What is LogLoss?
LogLoss is an error calculation used to determine how close the predictions of a model are to the actual values.
When could you use it?
LogLoss can used for classification models that output a probability score.
Should it be big or small?
The goal is to reduce LogLoss when using it as a measure of model performance. A model that perfectly predicts probabilities would have a LogLoss of 0.
Why would you use this instead of accuracy?
Unlike accuracy, LogLoss is robust in the presence of imbalanced classes. It takes into account the certainty of the prediction.
Wait….how can accuracy be inaccurate?
When the target class has a large imbalance, for example 1% of the target class, then this can make accuracy dubious to interpret.
For example, let’s say you have a dataset with 10,000 rows and only 100 are the target. Then you could technically classify the whole set as “not the target” and get an accuracy of 99% - which while technically correct, isn’t very useful.
There are other ways to get around this like precision, recall and their harmonic mean (F1 score), but LogLoss is a more direct measure of what you are attempting to achieve - accurate probabilities.
Below you can see a representation of predicted and actual probabilities.
The top example depicts a poor prediction, where there is a large difference between the predicted and actual, this is results in a large LogLoss. This is good because the function is penalizing a wrong answer that the model is “confident” about.
Conversely, the bottom example shows a good prediction that is close to the actual probability. This results in a low LogLoss, which is good because the model is rewarding a correct answer that the model is “confident” about.
Below is the formula for LogLoss from wikipedia. It is calculated for every observation in the dataset and then averaged.
So, this all seems neat and simple. However, when I learned about it I became curious about two questions:
What does the distribution of LogLoss look like?

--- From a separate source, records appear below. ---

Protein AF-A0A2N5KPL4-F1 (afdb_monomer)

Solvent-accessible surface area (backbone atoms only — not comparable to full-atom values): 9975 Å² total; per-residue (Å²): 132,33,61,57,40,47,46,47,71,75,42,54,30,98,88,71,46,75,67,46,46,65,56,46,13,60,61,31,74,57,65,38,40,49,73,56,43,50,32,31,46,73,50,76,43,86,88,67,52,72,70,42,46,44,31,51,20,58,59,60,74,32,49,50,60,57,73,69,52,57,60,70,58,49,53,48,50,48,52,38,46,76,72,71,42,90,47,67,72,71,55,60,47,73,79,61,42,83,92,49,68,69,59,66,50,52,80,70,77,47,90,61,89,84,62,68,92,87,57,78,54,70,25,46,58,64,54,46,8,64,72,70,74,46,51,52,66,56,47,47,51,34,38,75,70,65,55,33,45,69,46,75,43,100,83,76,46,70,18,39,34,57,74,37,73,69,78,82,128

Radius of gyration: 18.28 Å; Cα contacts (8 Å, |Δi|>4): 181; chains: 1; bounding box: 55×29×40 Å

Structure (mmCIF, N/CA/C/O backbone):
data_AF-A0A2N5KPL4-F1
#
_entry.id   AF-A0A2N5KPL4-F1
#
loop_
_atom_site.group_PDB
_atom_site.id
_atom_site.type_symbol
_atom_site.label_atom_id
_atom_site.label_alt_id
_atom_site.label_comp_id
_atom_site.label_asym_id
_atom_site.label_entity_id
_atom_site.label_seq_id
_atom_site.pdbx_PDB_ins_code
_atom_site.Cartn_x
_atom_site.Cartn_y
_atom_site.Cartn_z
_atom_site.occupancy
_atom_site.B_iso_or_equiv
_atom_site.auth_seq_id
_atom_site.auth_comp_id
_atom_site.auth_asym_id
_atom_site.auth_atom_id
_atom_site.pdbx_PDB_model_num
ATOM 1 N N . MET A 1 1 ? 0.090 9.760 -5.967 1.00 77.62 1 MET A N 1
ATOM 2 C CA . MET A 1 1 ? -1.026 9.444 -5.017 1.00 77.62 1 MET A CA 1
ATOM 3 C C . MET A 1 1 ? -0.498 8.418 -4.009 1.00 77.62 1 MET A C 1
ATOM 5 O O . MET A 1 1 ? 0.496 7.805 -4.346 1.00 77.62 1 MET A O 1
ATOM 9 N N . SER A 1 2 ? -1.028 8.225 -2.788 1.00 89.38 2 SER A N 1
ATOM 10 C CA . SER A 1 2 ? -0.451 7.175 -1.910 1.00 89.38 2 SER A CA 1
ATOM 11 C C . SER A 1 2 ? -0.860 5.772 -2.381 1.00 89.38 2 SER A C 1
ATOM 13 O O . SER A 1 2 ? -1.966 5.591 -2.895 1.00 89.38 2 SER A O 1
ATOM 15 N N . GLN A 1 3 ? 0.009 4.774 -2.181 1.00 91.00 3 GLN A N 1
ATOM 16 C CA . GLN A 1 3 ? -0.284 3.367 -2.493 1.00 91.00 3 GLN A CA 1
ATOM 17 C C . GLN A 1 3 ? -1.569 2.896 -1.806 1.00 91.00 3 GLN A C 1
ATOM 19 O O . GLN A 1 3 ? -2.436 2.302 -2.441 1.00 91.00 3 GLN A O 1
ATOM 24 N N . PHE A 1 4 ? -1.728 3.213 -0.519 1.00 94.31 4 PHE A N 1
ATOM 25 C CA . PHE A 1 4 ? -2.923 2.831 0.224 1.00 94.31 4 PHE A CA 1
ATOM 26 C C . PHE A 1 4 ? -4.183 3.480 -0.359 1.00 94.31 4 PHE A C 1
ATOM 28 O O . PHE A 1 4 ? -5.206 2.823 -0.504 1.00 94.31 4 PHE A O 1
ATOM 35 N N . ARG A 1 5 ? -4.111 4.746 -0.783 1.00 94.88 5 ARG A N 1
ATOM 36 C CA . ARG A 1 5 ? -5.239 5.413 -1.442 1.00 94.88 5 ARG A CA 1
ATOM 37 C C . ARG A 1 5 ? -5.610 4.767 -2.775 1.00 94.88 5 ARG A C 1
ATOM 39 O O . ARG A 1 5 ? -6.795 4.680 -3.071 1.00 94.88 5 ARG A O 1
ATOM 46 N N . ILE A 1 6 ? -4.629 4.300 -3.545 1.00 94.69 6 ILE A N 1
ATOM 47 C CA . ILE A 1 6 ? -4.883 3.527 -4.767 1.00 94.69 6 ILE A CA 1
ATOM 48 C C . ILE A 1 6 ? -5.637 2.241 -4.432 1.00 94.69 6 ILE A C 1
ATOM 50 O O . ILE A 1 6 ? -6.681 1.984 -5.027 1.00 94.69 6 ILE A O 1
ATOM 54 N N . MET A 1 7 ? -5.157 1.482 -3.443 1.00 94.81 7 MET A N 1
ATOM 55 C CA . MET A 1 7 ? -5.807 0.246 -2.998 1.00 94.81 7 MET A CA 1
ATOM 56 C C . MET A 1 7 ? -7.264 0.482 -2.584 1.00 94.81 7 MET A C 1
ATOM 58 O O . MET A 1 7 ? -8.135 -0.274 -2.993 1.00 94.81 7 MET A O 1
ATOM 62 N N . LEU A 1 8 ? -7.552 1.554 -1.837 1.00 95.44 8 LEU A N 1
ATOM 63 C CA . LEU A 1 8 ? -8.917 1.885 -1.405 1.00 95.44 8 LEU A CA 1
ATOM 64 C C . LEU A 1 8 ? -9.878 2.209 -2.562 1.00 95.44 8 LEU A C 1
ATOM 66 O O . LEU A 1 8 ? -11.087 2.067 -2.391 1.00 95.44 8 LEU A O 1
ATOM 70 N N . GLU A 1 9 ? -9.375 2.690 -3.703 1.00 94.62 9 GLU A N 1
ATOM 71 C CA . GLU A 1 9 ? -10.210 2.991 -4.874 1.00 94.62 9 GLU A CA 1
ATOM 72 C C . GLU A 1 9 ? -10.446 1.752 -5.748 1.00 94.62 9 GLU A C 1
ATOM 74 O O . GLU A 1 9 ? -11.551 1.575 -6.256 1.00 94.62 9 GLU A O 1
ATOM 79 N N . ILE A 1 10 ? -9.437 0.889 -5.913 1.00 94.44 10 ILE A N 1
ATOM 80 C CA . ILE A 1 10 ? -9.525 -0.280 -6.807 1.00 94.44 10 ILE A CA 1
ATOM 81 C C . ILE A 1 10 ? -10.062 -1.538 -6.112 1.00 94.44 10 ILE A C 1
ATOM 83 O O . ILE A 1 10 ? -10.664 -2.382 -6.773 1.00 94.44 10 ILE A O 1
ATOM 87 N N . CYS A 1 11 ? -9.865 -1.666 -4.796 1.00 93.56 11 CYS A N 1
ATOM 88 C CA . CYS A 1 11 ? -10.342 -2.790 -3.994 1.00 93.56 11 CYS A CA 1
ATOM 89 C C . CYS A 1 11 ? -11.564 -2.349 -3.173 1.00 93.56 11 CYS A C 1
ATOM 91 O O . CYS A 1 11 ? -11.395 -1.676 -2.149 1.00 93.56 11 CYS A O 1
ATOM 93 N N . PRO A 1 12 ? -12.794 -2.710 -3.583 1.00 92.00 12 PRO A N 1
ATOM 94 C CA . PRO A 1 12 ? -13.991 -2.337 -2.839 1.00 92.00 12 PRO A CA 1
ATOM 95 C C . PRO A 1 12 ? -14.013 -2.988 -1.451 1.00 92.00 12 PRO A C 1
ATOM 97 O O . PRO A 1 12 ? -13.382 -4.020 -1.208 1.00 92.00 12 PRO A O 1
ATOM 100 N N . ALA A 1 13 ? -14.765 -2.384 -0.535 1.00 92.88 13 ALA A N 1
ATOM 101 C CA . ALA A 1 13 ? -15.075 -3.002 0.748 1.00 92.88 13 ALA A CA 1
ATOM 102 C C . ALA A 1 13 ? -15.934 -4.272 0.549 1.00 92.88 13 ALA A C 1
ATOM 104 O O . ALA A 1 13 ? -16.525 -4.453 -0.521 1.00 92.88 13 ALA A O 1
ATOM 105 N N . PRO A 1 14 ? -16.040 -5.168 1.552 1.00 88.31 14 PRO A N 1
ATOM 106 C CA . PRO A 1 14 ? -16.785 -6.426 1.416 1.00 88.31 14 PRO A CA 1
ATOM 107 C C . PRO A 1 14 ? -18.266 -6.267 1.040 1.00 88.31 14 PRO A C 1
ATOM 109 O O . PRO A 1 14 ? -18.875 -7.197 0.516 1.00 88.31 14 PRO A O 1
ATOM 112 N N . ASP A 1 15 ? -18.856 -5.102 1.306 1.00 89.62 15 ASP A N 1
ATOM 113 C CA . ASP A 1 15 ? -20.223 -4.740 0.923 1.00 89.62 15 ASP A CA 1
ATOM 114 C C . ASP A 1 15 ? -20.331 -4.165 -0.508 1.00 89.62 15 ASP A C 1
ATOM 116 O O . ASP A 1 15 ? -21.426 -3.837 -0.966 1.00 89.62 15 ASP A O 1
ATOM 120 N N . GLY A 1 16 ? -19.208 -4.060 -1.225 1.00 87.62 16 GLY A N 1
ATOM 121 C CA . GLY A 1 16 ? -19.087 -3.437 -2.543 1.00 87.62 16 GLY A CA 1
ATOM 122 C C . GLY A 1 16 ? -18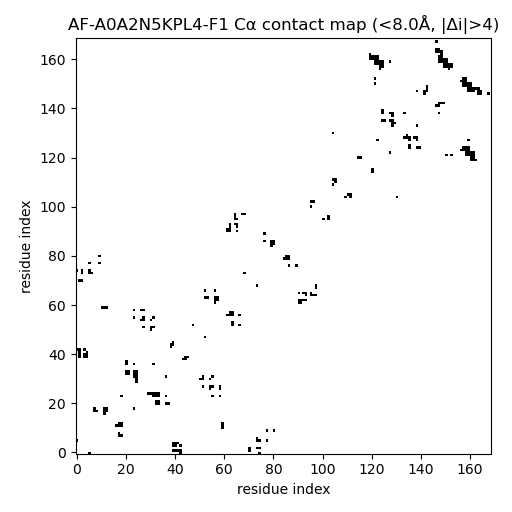.909 -1.914 -2.505 1.00 87.62 16 GLY A C 1
ATOM 123 O O . GLY A 1 16 ? -18.857 -1.285 -3.562 1.00 87.62 16 GLY A O 1
ATOM 124 N N . GLY A 1 17 ? -18.845 -1.315 -1.313 1.00 91.88 17 GLY A N 1
ATOM 125 C CA . GLY A 1 17 ? -18.711 0.120 -1.095 1.00 91.88 17 GLY A CA 1
ATOM 126 C C . GLY A 1 17 ? -17.264 0.610 -1.014 1.00 91.88 17 GLY A C 1
ATOM 127 O O . GLY A 1 17 ? -16.311 -0.069 -1.402 1.00 91.88 17 GLY A O 1
ATOM 128 N N . LYS A 1 18 ? -17.102 1.833 -0.496 1.00 94.50 18 LYS A N 1
ATOM 129 C CA . LYS A 1 18 ? -15.788 2.401 -0.171 1.00 94.50 18 LYS A CA 1
ATOM 130 C C . LYS A 1 18 ? -15.416 2.038 1.257 1.00 94.50 18 LYS A C 1
ATOM 132 O O . LYS A 1 18 ? -16.216 2.247 2.160 1.00 94.50 18 LYS A O 1
ATOM 137 N N . TRP A 1 19 ? -14.172 1.623 1.452 1.00 96.81 19 TRP A N 1
ATOM 138 C CA . TRP A 1 19 ? -13.610 1.402 2.777 1.00 96.81 19 TRP A CA 1
ATOM 139 C C . TRP A 1 19 ? -13.687 2.653 3.652 1.00 96.81 19 TRP A C 1
ATOM 141 O O . TRP A 1 19 ? -13.159 3.716 3.311 1.00 96.81 19 TRP A O 1
ATOM 151 N N . THR A 1 20 ? -14.279 2.495 4.827 1.00 95.94 20 THR A N 1
ATOM 152 C CA . THR A 1 20 ? -14.178 3.452 5.925 1.00 95.94 20 THR A CA 1
ATOM 153 C C . THR A 1 20 ? -13.079 3.047 6.903 1.00 95.94 20 THR A C 1
ATOM 155 O O . THR A 1 20 ? -12.681 1.884 7.008 1.00 95.94 20 THR A O 1
ATOM 158 N N . ALA A 1 21 ? -12.616 4.017 7.690 1.00 96.56 21 ALA A N 1
ATOM 159 C CA . ALA A 1 21 ? -11.648 3.776 8.752 1.00 96.56 21 ALA A CA 1
ATOM 160 C C . ALA A 1 21 ? -12.136 2.735 9.782 1.00 96.56 21 ALA A C 1
ATOM 162 O O . ALA A 1 21 ? -11.339 1.946 10.280 1.00 96.56 21 ALA A O 1
ATOM 163 N N . LEU A 1 22 ? -13.443 2.719 10.080 1.00 96.12 22 LEU A N 1
ATOM 164 C CA . LEU A 1 22 ? -14.046 1.791 11.040 1.00 96.12 22 LEU A CA 1
ATOM 165 C C . LEU A 1 22 ? -14.136 0.365 10.481 1.00 96.12 22 LEU A C 1
ATOM 167 O O . LEU A 1 22 ? -13.849 -0.593 11.193 1.00 96.12 22 LEU A O 1
ATOM 171 N N . GLU A 1 23 ? -14.508 0.214 9.211 1.00 96.50 23 GLU A N 1
ATOM 172 C CA . GLU A 1 23 ? -14.535 -1.098 8.554 1.00 96.50 23 GLU A CA 1
ATOM 173 C C . GLU A 1 23 ? -13.133 -1.686 8.446 1.00 96.50 23 GLU A C 1
ATOM 175 O O . GLU A 1 23 ? -12.947 -2.868 8.722 1.00 96.50 23 GLU A O 1
ATOM 180 N N . MET A 1 24 ? -12.135 -0.862 8.110 1.00 96.94 24 MET A N 1
ATOM 181 C CA . MET A 1 24 ? -10.744 -1.307 8.069 1.00 96.94 24 MET A CA 1
ATOM 182 C C . MET A 1 24 ? -10.265 -1.756 9.451 1.00 96.94 24 MET A C 1
ATOM 184 O O . MET A 1 24 ? -9.636 -2.805 9.586 1.00 96.94 24 MET A O 1
ATOM 188 N N . GLU A 1 25 ? -10.589 -1.002 10.501 1.00 97.06 25 GLU A N 1
ATOM 189 C CA . GLU A 1 25 ? -10.269 -1.387 11.874 1.00 97.06 25 GLU A CA 1
ATOM 190 C C . GLU A 1 25 ? -10.889 -2.737 12.242 1.00 97.06 25 GLU A C 1
ATOM 192 O O . GLU A 1 25 ? -10.201 -3.615 12.762 1.00 97.06 25 GLU A O 1
ATOM 197 N N . GLN A 1 26 ? -12.168 -2.940 11.923 1.00 96.25 26 GLN A N 1
ATOM 198 C CA . GLN A 1 26 ? -12.864 -4.198 12.186 1.00 96.25 26 GLN A CA 1
ATOM 199 C 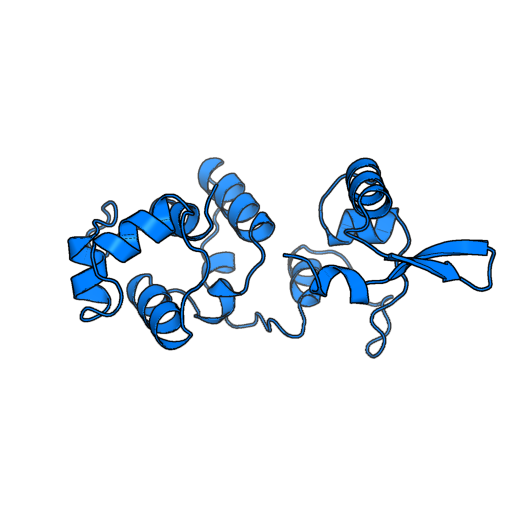C . GLN A 1 26 ? -12.263 -5.362 11.390 1.00 96.25 26 GLN A C 1
ATOM 201 O O . GLN A 1 26 ? -11.961 -6.409 11.965 1.00 96.25 26 GLN A O 1
ATOM 206 N N . ALA A 1 27 ? -12.034 -5.174 10.089 1.00 96.19 27 ALA A N 1
ATOM 207 C CA . ALA A 1 27 ? -11.485 -6.198 9.203 1.00 96.19 27 ALA A CA 1
ATOM 208 C C . ALA A 1 27 ? -10.048 -6.594 9.580 1.00 96.19 27 ALA A C 1
ATOM 210 O O . ALA A 1 27 ? -9.651 -7.748 9.415 1.00 96.19 27 ALA A O 1
ATOM 211 N N . THR A 1 28 ? -9.283 -5.656 10.141 1.00 96.19 28 THR A N 1
ATOM 212 C CA . THR A 1 28 ? -7.903 -5.872 10.599 1.00 96.19 28 THR A CA 1
ATOM 213 C C . THR A 1 28 ? -7.810 -6.214 12.090 1.00 96.19 28 THR A C 1
ATOM 215 O O . THR A 1 28 ? -6.708 -6.282 12.631 1.00 96.19 28 THR A O 1
ATOM 218 N N . ASN A 1 29 ? -8.940 -6.432 12.777 1.00 95.25 29 ASN A N 1
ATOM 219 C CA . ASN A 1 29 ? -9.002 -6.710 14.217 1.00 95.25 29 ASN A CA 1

Why do we take the mean? Is that really the right choice?
I decided to look into it by creating two models (one good, one bad) on a famous data science dataset called the Titanic dataset.
Specifically, I wanted to see what the distributions looked like for a good and poor predictive model.
You can find all of the code I used to create these models on my Github site, the modeling itself will not be the focus of this posting.
General characteristics of the two models.
Good Model stats
FALSE
FALSE Call:
FALSE randomForest(formula = Survived ~ ., data = Boat3, mtyr = 10, ntree = 10000)
FALSE Type of random forest: classification
FALSE Number of trees: 10000
FALSE No. of variables tried at each split: 2
FALSE
FALSE OOB estimate of error rate: 16.39%
FALSE Confusion matrix:
FALSE 0 1 class.error
FALSE 0 506 43 0.07832423
FALSE 1 103 239 0.30116959
Poor Model stats
FALSE
FALSE Call:
FALSE randomForest(formula = Survived ~ ., data = Boat4, mtyr = 10, ntree = 1000)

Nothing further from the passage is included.